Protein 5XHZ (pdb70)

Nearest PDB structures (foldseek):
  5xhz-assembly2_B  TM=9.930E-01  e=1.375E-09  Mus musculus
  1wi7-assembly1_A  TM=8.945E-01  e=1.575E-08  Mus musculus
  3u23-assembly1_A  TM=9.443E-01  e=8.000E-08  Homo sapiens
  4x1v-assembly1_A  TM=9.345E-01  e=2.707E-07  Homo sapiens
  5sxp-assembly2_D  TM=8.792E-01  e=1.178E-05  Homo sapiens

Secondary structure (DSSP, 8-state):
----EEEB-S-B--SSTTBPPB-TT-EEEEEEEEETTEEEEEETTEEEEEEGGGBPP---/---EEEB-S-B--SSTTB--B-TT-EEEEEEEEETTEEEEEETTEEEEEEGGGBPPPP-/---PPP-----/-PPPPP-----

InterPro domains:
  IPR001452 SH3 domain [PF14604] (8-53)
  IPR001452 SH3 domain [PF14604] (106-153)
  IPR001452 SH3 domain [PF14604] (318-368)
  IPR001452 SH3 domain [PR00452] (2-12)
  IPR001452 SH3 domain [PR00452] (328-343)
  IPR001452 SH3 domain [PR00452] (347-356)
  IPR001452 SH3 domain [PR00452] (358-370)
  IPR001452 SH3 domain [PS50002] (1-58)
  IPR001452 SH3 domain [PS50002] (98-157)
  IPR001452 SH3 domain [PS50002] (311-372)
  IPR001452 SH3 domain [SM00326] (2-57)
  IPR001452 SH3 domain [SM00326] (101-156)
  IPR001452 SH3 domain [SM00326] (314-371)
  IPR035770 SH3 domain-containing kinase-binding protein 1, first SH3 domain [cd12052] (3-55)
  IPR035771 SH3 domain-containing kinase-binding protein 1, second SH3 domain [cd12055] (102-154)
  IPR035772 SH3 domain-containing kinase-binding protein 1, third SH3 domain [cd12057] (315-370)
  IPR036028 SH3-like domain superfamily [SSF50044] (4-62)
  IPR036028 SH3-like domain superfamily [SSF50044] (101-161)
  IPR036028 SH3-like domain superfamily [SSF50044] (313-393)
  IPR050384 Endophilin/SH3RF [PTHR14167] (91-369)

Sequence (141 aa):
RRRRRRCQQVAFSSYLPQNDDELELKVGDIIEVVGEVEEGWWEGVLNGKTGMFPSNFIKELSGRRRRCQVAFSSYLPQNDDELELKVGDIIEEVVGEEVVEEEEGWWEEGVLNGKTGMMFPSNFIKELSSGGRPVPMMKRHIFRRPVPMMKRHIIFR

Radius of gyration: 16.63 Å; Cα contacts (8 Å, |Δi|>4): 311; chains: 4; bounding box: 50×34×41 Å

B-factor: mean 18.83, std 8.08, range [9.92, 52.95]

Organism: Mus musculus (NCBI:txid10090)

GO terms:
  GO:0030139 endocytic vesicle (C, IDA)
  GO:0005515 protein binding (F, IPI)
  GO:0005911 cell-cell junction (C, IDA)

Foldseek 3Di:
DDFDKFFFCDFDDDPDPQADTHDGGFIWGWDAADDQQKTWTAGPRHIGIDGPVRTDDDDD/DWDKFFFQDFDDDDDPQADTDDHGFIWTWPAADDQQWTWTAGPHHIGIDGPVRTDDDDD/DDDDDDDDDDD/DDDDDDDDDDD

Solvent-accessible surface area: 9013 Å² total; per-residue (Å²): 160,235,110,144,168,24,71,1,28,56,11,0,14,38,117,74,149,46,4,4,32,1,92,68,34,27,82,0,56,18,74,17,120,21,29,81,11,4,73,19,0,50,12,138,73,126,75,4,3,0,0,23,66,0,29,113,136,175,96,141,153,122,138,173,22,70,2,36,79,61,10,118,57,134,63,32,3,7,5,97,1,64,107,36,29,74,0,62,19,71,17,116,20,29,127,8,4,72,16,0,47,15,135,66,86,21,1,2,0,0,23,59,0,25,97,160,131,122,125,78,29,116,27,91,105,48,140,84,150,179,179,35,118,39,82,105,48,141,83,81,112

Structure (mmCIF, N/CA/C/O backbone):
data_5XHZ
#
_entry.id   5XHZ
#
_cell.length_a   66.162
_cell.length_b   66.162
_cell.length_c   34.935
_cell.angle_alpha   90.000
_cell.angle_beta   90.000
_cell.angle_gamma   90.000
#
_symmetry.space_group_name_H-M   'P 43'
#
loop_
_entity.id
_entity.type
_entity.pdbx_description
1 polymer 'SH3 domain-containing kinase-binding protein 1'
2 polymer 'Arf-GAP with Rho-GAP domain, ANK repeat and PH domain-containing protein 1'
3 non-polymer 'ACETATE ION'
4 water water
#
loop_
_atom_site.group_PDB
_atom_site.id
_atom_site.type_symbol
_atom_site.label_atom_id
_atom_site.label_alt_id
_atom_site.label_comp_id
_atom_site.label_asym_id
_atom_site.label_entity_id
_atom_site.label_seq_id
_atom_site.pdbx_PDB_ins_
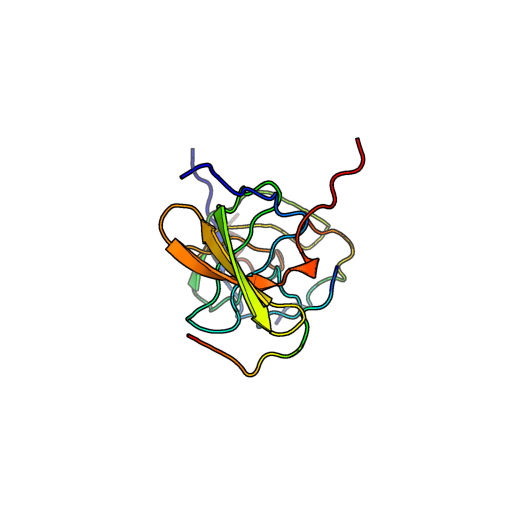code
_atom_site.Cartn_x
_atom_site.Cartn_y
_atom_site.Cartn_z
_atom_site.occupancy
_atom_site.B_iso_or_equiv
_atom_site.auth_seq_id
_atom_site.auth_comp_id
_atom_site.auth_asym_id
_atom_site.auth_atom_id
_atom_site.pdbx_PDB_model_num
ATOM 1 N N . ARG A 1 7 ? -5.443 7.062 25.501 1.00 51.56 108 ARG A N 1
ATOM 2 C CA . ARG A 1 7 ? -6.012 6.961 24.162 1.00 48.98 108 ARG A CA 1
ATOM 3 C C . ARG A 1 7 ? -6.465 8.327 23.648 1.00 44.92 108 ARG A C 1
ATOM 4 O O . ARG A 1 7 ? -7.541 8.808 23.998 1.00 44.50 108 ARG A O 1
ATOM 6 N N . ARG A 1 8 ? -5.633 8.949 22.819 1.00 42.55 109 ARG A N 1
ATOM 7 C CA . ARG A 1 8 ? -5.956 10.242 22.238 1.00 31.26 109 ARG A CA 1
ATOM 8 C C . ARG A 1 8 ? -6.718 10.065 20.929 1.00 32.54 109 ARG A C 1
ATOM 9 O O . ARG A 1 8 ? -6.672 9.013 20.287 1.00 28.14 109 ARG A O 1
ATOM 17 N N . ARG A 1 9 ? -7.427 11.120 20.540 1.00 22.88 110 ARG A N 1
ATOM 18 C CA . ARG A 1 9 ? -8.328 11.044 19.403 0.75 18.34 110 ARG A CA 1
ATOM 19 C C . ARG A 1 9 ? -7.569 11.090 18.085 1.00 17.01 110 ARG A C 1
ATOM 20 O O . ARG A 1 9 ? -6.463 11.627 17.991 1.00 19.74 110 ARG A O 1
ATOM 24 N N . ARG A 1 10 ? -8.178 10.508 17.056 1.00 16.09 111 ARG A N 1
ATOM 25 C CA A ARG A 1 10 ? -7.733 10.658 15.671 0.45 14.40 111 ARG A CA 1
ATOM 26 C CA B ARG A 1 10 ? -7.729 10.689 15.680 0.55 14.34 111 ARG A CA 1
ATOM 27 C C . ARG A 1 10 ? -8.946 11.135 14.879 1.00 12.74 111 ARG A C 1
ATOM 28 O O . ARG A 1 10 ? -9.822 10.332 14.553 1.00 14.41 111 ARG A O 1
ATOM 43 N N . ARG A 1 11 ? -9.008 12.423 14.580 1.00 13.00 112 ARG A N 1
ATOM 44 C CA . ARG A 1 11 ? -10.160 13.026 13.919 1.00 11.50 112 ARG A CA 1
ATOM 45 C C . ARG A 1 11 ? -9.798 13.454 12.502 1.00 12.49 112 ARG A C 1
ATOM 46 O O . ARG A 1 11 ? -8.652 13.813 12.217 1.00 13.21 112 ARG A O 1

==

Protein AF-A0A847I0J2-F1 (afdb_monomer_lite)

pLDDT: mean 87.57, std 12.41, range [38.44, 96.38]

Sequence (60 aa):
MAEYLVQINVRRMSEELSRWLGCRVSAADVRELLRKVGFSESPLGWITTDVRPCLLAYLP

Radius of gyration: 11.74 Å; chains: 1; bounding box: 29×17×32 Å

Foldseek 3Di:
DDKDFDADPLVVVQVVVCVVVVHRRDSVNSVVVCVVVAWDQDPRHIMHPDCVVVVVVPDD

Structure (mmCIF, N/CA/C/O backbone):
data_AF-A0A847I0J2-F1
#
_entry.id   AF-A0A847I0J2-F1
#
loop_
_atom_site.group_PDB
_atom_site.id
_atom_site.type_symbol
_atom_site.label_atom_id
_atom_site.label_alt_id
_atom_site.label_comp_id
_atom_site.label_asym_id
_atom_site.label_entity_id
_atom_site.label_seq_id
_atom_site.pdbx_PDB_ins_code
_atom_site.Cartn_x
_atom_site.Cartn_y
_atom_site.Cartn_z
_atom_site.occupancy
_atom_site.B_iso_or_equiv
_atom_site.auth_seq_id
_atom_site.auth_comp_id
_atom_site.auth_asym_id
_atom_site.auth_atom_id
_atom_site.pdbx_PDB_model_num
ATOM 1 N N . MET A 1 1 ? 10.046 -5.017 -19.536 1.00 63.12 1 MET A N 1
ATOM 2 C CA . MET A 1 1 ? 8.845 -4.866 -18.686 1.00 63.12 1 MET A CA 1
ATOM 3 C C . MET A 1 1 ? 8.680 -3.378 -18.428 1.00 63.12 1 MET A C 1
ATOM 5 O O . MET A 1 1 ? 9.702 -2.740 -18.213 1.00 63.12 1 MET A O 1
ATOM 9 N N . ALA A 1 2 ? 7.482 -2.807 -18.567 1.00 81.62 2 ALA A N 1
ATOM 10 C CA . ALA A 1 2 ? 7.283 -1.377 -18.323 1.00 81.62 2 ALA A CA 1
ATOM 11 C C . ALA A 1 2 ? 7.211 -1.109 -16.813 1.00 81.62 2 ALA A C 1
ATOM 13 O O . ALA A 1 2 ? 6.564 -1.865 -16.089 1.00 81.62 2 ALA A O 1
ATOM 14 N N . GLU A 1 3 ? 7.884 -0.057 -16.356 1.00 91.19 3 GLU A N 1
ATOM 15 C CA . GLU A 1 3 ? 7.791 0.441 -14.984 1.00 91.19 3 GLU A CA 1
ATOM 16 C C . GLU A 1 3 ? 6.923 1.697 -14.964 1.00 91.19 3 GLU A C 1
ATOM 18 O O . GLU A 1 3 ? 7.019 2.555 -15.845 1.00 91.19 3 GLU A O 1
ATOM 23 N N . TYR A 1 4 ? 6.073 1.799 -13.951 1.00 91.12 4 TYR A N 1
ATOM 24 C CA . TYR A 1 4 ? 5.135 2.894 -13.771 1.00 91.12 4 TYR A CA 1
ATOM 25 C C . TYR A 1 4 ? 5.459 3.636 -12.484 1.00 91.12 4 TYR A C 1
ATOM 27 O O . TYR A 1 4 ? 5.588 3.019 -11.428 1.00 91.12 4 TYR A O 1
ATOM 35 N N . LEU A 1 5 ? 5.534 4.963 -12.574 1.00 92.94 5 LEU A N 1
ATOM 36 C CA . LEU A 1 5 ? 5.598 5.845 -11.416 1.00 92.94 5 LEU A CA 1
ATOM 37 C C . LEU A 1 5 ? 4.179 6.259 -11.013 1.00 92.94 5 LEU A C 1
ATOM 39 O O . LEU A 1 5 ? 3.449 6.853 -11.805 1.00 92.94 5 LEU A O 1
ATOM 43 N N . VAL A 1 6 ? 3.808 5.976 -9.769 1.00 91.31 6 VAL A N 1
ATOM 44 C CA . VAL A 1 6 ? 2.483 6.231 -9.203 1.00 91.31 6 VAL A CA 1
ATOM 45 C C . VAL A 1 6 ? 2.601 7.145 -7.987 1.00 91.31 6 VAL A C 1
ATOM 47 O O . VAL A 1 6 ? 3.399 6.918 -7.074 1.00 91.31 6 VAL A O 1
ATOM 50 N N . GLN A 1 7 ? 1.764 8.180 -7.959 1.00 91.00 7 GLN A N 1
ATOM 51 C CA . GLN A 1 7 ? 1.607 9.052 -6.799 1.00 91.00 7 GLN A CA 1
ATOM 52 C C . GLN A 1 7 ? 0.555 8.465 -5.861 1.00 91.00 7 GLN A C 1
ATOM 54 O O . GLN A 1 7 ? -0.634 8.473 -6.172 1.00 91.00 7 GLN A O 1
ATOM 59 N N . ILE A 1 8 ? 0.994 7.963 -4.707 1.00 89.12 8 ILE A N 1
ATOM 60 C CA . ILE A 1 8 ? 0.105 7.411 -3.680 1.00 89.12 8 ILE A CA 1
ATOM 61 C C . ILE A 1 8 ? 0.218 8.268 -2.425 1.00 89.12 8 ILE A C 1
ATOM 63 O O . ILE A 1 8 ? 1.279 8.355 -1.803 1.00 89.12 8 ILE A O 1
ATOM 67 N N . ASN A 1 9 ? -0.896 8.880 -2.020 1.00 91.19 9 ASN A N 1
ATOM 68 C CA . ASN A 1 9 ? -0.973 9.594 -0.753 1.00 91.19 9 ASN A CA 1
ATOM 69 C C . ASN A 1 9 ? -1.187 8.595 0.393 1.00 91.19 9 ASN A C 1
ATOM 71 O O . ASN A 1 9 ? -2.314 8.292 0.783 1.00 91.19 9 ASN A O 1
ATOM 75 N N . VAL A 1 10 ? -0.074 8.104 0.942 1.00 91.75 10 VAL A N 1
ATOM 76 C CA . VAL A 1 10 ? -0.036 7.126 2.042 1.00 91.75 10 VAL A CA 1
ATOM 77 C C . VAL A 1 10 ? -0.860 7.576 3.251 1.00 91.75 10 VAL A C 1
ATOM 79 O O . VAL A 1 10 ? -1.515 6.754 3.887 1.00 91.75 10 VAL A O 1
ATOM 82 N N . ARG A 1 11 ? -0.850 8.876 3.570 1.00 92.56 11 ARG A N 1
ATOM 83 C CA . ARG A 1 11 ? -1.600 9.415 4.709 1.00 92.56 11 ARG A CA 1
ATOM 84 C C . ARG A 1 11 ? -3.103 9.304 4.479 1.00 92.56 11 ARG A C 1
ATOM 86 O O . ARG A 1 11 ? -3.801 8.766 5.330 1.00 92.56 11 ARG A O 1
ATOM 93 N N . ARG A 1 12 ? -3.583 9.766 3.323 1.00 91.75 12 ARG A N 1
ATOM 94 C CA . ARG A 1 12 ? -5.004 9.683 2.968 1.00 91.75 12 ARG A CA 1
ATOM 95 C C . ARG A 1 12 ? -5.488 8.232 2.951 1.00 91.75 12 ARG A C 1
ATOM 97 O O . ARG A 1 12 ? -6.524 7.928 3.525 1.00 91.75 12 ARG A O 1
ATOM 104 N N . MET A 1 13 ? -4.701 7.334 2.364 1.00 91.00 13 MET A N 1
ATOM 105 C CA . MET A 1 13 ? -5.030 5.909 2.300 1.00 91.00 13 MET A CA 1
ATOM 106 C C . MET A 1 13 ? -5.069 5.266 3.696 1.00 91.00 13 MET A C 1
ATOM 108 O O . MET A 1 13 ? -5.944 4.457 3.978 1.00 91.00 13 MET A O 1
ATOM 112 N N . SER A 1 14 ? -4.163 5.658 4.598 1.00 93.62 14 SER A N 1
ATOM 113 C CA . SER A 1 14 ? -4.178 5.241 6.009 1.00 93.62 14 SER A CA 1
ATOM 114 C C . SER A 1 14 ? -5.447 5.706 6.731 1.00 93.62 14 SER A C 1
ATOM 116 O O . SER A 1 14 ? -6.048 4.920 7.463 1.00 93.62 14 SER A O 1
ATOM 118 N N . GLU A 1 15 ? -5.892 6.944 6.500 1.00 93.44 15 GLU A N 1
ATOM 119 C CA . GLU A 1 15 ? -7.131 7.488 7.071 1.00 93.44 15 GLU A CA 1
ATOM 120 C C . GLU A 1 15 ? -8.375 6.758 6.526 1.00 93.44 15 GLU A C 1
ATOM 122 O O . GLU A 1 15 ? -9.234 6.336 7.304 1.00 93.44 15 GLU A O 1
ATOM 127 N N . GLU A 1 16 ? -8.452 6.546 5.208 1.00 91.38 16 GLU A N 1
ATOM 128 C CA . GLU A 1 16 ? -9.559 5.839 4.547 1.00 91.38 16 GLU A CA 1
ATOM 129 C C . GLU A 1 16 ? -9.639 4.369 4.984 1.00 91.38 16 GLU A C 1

→ **Problem details**: The reply should consist solely of the lines above from the one that has "ATOM 127 N N" through the one that has "ATOM 129 C C", reproduced exactly.

→ **Task output**:
ATOM 127 N N . GLU A 1 16 ? -8.452 6.546 5.208 1.00 91.38 16 GLU A N 1
ATOM 128 C CA . GLU A 1 16 ? -9.559 5.839 4.547 1.00 91.38 16 GLU A CA 1
ATOM 129 C C . GLU A 1 16 ? -9.639 4.369 4.984 1.00 91.38 16 GLU A C 1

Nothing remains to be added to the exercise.